BIG Sorting Problem!

**Adak** · 01-03-2013

Originally Posted by comocomocomo

Then mmap() won't help, unless you want to use a raw binary file in your computer as a big cache of the database.

mmap() would be the way to go if the data were in a huge binary file instead of a database.

Since you have a database, the ideal would be to read/write large blocks of data and work on them. If there is some transparent way to do this buffering, use it.

Since you are using quicksort, you might want to have two buffers (or sliding windows): one for the lower extreme and one for the upper extreme.

One stupid question: Can't your database sort the data for you?

The "database" is what was inferred - but it's output FROM a database - which isn't the same thing. The actual raw data format, has not been shared with me yet. (and I doubt it will be, since I'm a very unofficial helper type).

As I understand it, the project won't be going forward without showing the ability to sort the data, and obtain useful info from the work. Whether this is a commercial enterprise or simply an educational project to see if it's feasible, is up in the air.

**Adak** · 01-03-2013

Originally Posted by comocomocomo

First, you should use the standard qsort(). Your code searches for a pair of elements to swap them, taking three assignments per swap. The most extended implementation of quicksort manages to reduce the number of assignments. The trick is similar to that used in insertion sort: instead of doing swaps, you copy one item in an auxiliary variable, creating a 'hole' in the array; then you copy other value of the array filling this hole, but creating a new hole, and so on; in the end you copy the initial value in the final location of the hole. On average, you save up to a 33% of the assignments.

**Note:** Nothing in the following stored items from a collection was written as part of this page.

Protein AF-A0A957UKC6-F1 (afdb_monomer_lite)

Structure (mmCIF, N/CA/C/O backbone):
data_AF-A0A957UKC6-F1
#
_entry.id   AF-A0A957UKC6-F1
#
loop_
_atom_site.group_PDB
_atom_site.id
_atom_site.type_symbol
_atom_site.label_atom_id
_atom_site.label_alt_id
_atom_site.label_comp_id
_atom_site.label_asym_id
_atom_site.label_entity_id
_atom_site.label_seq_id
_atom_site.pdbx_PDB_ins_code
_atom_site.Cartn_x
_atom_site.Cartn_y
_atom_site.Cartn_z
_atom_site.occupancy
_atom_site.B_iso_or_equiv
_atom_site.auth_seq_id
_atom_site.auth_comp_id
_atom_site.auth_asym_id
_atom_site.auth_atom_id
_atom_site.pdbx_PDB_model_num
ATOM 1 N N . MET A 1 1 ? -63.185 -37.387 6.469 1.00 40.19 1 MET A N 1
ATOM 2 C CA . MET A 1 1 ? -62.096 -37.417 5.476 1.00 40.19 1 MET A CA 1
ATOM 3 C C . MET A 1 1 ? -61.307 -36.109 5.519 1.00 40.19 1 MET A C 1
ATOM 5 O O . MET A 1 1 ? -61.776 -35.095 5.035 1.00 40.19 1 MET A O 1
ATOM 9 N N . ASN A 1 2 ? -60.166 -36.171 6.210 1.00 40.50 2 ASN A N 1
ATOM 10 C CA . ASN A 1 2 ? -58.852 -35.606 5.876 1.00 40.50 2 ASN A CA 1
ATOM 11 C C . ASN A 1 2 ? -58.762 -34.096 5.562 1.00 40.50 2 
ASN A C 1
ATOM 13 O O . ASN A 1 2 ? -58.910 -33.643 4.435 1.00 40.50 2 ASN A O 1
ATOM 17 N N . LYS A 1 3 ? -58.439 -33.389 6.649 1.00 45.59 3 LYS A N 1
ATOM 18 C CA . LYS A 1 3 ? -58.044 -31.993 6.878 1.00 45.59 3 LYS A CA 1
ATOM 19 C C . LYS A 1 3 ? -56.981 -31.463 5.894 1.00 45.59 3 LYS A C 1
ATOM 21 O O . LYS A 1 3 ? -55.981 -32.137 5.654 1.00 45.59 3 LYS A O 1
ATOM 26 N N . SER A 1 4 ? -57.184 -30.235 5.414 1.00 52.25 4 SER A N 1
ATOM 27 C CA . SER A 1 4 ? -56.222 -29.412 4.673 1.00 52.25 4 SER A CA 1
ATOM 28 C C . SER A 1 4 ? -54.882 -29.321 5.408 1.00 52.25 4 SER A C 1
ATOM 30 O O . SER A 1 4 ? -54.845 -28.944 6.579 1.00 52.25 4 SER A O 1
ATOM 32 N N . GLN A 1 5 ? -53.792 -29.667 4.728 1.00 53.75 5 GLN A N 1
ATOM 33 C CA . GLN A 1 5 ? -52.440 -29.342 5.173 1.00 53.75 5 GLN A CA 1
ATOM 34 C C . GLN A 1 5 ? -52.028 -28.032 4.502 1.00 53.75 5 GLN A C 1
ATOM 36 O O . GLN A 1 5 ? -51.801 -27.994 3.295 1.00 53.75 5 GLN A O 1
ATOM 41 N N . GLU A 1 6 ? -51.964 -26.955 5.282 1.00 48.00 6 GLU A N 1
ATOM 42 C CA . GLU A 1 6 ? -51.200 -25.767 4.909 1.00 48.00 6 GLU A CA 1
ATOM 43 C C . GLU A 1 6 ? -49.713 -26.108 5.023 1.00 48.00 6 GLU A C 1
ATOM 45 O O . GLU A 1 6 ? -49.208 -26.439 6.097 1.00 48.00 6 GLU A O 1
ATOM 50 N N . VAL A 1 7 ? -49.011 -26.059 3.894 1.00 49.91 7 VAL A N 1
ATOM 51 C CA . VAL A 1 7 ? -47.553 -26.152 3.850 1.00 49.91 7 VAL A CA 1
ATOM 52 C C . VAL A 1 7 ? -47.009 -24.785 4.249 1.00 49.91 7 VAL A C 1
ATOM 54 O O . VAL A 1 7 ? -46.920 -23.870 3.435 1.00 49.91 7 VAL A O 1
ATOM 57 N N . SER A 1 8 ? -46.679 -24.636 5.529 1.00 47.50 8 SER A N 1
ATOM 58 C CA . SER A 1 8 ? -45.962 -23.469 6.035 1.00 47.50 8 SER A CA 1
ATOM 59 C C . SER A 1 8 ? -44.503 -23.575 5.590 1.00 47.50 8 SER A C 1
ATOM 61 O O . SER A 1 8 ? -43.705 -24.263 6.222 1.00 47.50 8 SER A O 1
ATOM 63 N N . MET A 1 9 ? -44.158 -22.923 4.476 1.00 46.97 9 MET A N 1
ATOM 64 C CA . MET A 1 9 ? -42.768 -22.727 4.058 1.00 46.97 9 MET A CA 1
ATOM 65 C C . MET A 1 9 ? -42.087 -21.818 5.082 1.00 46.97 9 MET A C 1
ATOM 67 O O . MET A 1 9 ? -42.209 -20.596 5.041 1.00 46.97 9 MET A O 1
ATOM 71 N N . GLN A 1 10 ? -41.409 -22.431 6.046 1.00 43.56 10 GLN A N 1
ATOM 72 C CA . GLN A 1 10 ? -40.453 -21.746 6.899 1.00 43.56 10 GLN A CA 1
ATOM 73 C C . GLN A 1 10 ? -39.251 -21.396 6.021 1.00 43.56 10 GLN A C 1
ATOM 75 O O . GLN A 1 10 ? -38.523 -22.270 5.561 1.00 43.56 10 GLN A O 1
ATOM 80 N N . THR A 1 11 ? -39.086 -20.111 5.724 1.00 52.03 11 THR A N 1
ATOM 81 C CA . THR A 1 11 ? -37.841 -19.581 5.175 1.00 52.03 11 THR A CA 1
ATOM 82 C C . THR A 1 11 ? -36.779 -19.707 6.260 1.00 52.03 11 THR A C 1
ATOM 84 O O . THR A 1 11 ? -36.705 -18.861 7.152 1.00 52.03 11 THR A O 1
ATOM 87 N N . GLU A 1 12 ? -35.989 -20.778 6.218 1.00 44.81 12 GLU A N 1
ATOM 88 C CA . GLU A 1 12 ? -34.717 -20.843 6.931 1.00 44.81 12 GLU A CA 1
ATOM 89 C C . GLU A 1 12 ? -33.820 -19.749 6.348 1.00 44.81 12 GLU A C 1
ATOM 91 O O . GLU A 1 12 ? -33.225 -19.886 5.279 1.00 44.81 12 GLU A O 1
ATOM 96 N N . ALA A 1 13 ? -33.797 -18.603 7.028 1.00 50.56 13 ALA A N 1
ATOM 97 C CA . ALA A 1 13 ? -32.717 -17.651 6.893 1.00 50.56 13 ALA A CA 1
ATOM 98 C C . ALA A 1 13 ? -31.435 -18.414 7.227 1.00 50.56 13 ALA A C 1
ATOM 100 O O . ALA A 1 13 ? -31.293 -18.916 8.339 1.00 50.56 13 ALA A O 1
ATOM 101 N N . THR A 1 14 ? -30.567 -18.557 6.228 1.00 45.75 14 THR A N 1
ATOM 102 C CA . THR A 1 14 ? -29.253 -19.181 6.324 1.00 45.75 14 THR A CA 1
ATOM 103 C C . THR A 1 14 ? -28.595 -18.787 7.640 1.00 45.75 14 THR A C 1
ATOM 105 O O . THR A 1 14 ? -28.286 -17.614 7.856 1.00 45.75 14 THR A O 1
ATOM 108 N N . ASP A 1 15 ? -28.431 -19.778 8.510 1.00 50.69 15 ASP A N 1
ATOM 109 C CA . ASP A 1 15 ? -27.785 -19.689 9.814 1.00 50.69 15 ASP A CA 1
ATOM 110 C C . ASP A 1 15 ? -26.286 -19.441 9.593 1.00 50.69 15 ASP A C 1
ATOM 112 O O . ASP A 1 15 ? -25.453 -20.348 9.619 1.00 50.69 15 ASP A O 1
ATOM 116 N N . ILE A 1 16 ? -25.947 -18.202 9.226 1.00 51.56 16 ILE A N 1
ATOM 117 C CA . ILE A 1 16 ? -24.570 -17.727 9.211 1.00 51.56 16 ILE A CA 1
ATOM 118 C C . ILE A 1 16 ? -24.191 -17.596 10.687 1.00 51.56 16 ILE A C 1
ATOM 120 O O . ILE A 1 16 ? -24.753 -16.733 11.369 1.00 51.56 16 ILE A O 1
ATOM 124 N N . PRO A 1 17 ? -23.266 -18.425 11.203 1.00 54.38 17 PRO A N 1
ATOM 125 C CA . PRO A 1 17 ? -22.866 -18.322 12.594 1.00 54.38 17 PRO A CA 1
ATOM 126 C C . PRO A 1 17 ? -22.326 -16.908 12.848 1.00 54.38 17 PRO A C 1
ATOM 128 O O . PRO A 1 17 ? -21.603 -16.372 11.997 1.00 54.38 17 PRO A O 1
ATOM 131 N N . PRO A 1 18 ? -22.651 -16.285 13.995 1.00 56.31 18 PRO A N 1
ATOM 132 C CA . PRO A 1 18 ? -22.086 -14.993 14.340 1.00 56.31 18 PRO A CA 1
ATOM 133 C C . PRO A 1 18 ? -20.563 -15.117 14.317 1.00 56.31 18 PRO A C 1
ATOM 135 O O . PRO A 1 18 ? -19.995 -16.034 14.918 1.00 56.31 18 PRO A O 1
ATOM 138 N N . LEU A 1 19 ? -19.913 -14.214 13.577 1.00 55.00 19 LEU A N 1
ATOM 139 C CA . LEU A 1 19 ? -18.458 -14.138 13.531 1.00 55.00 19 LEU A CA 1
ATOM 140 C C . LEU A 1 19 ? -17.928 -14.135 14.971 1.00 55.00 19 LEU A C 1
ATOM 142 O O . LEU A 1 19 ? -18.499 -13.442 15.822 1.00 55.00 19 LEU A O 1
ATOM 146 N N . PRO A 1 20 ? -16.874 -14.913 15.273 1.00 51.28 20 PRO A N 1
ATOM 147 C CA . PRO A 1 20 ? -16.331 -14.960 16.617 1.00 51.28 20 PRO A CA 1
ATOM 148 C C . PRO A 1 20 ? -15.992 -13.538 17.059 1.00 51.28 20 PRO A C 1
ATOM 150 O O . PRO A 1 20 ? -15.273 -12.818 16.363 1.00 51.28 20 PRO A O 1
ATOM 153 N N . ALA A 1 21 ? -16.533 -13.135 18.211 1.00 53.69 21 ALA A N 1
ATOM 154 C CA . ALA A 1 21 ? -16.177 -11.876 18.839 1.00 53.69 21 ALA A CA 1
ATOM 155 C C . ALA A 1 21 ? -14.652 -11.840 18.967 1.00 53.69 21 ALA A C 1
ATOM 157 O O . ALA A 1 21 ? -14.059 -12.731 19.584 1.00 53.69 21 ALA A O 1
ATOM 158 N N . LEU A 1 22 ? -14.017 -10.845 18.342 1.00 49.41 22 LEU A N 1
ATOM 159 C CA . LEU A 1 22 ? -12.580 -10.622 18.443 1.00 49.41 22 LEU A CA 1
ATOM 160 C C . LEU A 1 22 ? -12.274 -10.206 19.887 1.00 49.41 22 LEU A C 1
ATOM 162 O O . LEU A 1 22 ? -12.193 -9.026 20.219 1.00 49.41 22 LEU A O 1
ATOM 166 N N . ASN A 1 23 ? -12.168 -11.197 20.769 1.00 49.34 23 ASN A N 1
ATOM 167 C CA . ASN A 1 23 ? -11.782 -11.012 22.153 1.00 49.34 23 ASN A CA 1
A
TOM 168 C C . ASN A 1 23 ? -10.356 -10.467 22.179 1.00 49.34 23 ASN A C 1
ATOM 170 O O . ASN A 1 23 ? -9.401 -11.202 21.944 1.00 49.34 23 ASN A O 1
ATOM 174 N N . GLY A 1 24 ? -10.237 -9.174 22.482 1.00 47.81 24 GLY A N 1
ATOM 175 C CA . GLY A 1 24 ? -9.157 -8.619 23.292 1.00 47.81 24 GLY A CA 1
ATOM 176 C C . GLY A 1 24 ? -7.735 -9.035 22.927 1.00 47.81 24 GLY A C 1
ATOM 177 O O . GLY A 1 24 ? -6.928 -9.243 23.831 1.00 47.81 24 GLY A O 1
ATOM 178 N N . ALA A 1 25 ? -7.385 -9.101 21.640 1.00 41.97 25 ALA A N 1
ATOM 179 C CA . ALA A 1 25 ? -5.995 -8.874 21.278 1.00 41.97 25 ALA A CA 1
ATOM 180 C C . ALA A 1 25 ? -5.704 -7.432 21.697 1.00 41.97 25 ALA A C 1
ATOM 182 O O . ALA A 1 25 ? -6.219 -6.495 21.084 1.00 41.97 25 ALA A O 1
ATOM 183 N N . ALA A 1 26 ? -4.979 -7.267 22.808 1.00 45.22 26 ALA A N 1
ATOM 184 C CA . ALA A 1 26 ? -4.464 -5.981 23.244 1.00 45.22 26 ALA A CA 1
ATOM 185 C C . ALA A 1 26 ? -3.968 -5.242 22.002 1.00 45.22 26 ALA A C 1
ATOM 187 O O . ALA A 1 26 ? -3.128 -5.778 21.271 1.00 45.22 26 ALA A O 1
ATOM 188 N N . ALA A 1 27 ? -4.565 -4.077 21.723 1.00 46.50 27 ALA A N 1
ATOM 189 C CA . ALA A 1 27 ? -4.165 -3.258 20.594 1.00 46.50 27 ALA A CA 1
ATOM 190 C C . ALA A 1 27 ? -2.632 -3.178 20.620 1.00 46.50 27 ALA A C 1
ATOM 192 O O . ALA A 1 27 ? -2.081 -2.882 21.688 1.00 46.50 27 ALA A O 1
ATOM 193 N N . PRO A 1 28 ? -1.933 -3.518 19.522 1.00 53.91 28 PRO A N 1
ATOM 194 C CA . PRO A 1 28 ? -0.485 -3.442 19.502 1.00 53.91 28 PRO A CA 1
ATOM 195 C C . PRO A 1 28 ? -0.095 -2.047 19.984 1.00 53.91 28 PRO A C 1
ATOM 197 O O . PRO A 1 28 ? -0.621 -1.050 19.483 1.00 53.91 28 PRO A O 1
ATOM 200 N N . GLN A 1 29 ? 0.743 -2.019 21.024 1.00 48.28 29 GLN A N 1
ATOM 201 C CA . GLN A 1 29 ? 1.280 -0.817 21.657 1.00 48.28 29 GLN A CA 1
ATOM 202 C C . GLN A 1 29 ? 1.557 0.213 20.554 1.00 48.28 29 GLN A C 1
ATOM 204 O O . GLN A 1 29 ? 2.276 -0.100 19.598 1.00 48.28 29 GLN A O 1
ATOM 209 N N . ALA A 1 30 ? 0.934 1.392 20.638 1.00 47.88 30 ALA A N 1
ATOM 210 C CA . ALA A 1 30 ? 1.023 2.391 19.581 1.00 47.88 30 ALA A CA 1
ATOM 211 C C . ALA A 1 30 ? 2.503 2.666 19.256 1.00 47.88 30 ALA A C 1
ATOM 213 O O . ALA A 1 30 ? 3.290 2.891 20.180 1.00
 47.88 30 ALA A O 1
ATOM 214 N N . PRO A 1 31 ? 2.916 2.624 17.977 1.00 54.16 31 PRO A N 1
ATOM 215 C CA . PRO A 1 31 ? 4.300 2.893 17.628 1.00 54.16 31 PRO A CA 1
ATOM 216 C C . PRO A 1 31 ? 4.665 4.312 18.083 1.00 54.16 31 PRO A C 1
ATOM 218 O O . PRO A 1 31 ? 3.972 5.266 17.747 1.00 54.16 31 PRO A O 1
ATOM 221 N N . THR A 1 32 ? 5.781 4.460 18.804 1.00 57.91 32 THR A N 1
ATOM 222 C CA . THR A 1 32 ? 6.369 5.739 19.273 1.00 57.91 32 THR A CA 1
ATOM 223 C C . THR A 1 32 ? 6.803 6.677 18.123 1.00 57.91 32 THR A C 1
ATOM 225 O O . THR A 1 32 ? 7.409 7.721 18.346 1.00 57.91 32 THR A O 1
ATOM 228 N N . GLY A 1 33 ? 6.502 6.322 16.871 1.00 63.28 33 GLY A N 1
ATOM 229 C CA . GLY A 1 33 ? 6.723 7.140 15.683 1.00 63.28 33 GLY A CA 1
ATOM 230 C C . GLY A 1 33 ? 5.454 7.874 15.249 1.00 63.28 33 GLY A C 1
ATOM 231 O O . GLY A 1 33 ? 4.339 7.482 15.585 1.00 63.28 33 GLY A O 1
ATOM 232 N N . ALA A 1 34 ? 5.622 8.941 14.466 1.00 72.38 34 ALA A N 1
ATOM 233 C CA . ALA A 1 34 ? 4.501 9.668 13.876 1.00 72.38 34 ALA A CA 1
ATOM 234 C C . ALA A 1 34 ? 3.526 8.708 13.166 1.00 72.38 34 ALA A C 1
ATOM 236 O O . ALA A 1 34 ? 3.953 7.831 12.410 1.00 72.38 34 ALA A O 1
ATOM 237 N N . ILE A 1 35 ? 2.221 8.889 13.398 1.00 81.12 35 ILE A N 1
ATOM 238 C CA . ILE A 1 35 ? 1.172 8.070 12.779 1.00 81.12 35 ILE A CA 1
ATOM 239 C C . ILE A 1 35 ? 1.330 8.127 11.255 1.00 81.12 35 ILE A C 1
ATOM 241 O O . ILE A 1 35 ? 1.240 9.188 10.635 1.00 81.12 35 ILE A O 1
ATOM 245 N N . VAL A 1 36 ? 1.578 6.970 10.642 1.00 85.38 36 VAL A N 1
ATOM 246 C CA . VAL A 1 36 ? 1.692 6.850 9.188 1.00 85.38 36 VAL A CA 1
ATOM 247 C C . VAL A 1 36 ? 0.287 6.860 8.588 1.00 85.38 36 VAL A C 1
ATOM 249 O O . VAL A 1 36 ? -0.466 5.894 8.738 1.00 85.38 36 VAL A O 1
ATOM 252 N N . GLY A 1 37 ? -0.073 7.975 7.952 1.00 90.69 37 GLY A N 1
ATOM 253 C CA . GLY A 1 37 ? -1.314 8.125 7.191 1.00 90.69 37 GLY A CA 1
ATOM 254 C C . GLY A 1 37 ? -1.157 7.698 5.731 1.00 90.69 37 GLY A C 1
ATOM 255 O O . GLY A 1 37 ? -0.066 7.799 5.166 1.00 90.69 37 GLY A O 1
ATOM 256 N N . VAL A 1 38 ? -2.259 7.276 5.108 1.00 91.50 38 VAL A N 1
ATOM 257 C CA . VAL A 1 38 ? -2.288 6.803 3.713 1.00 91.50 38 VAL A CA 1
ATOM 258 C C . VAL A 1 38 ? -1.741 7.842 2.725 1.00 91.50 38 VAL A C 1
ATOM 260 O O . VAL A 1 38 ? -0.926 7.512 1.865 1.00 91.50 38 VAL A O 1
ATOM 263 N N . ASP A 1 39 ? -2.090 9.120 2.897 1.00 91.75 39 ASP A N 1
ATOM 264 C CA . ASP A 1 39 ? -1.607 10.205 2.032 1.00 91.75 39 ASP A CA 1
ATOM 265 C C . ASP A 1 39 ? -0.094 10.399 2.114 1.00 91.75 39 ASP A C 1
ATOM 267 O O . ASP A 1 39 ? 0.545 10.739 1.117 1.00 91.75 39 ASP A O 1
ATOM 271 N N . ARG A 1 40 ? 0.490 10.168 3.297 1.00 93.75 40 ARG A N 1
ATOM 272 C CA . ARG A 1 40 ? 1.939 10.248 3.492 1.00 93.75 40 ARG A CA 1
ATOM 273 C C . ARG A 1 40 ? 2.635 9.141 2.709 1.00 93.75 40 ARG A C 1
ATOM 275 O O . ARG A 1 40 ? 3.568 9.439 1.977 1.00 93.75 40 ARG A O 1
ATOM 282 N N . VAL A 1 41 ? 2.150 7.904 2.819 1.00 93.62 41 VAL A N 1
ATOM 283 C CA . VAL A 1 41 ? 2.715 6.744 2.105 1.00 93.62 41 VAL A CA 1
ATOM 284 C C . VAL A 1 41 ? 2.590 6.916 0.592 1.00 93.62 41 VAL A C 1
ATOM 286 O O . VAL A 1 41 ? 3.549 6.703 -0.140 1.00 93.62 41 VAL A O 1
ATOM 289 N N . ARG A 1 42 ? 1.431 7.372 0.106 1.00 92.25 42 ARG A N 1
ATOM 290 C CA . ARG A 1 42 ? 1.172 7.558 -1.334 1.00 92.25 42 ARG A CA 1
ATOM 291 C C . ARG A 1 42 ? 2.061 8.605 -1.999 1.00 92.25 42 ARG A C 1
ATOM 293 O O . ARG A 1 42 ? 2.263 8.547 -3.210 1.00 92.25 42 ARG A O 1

It's been a few years since I tested qsort(), but the Quicksort I posted regularly walked all over it in integer sorting. It never has crashed, even sorting 10 million integers, with input in either random, ascending, or descending order.

Code:

       #include <stdlib.h>


       void qsort(void *base, size_t nmemb, size_t size,
                  int(*compar)(const void *, const void *));

In addition, the standard qsort() might be more careful with the stack by using tail recursion. Your code uses too much stack in the 'evil' worst case of quicksort.

I've read about the worst case data for it, but I've never went looking for it. There's a simple way to avoid all that, if you suspect you might have some of it -- mix up your data, just a little, before you take it into Quicksort.

Second, the structures are quite large, so don't sort them. Sort an array of indices (or pointers) instead. This will speed up the assignments a lot (maybe up to x50).

That's on my to-do list. Very familiar with that.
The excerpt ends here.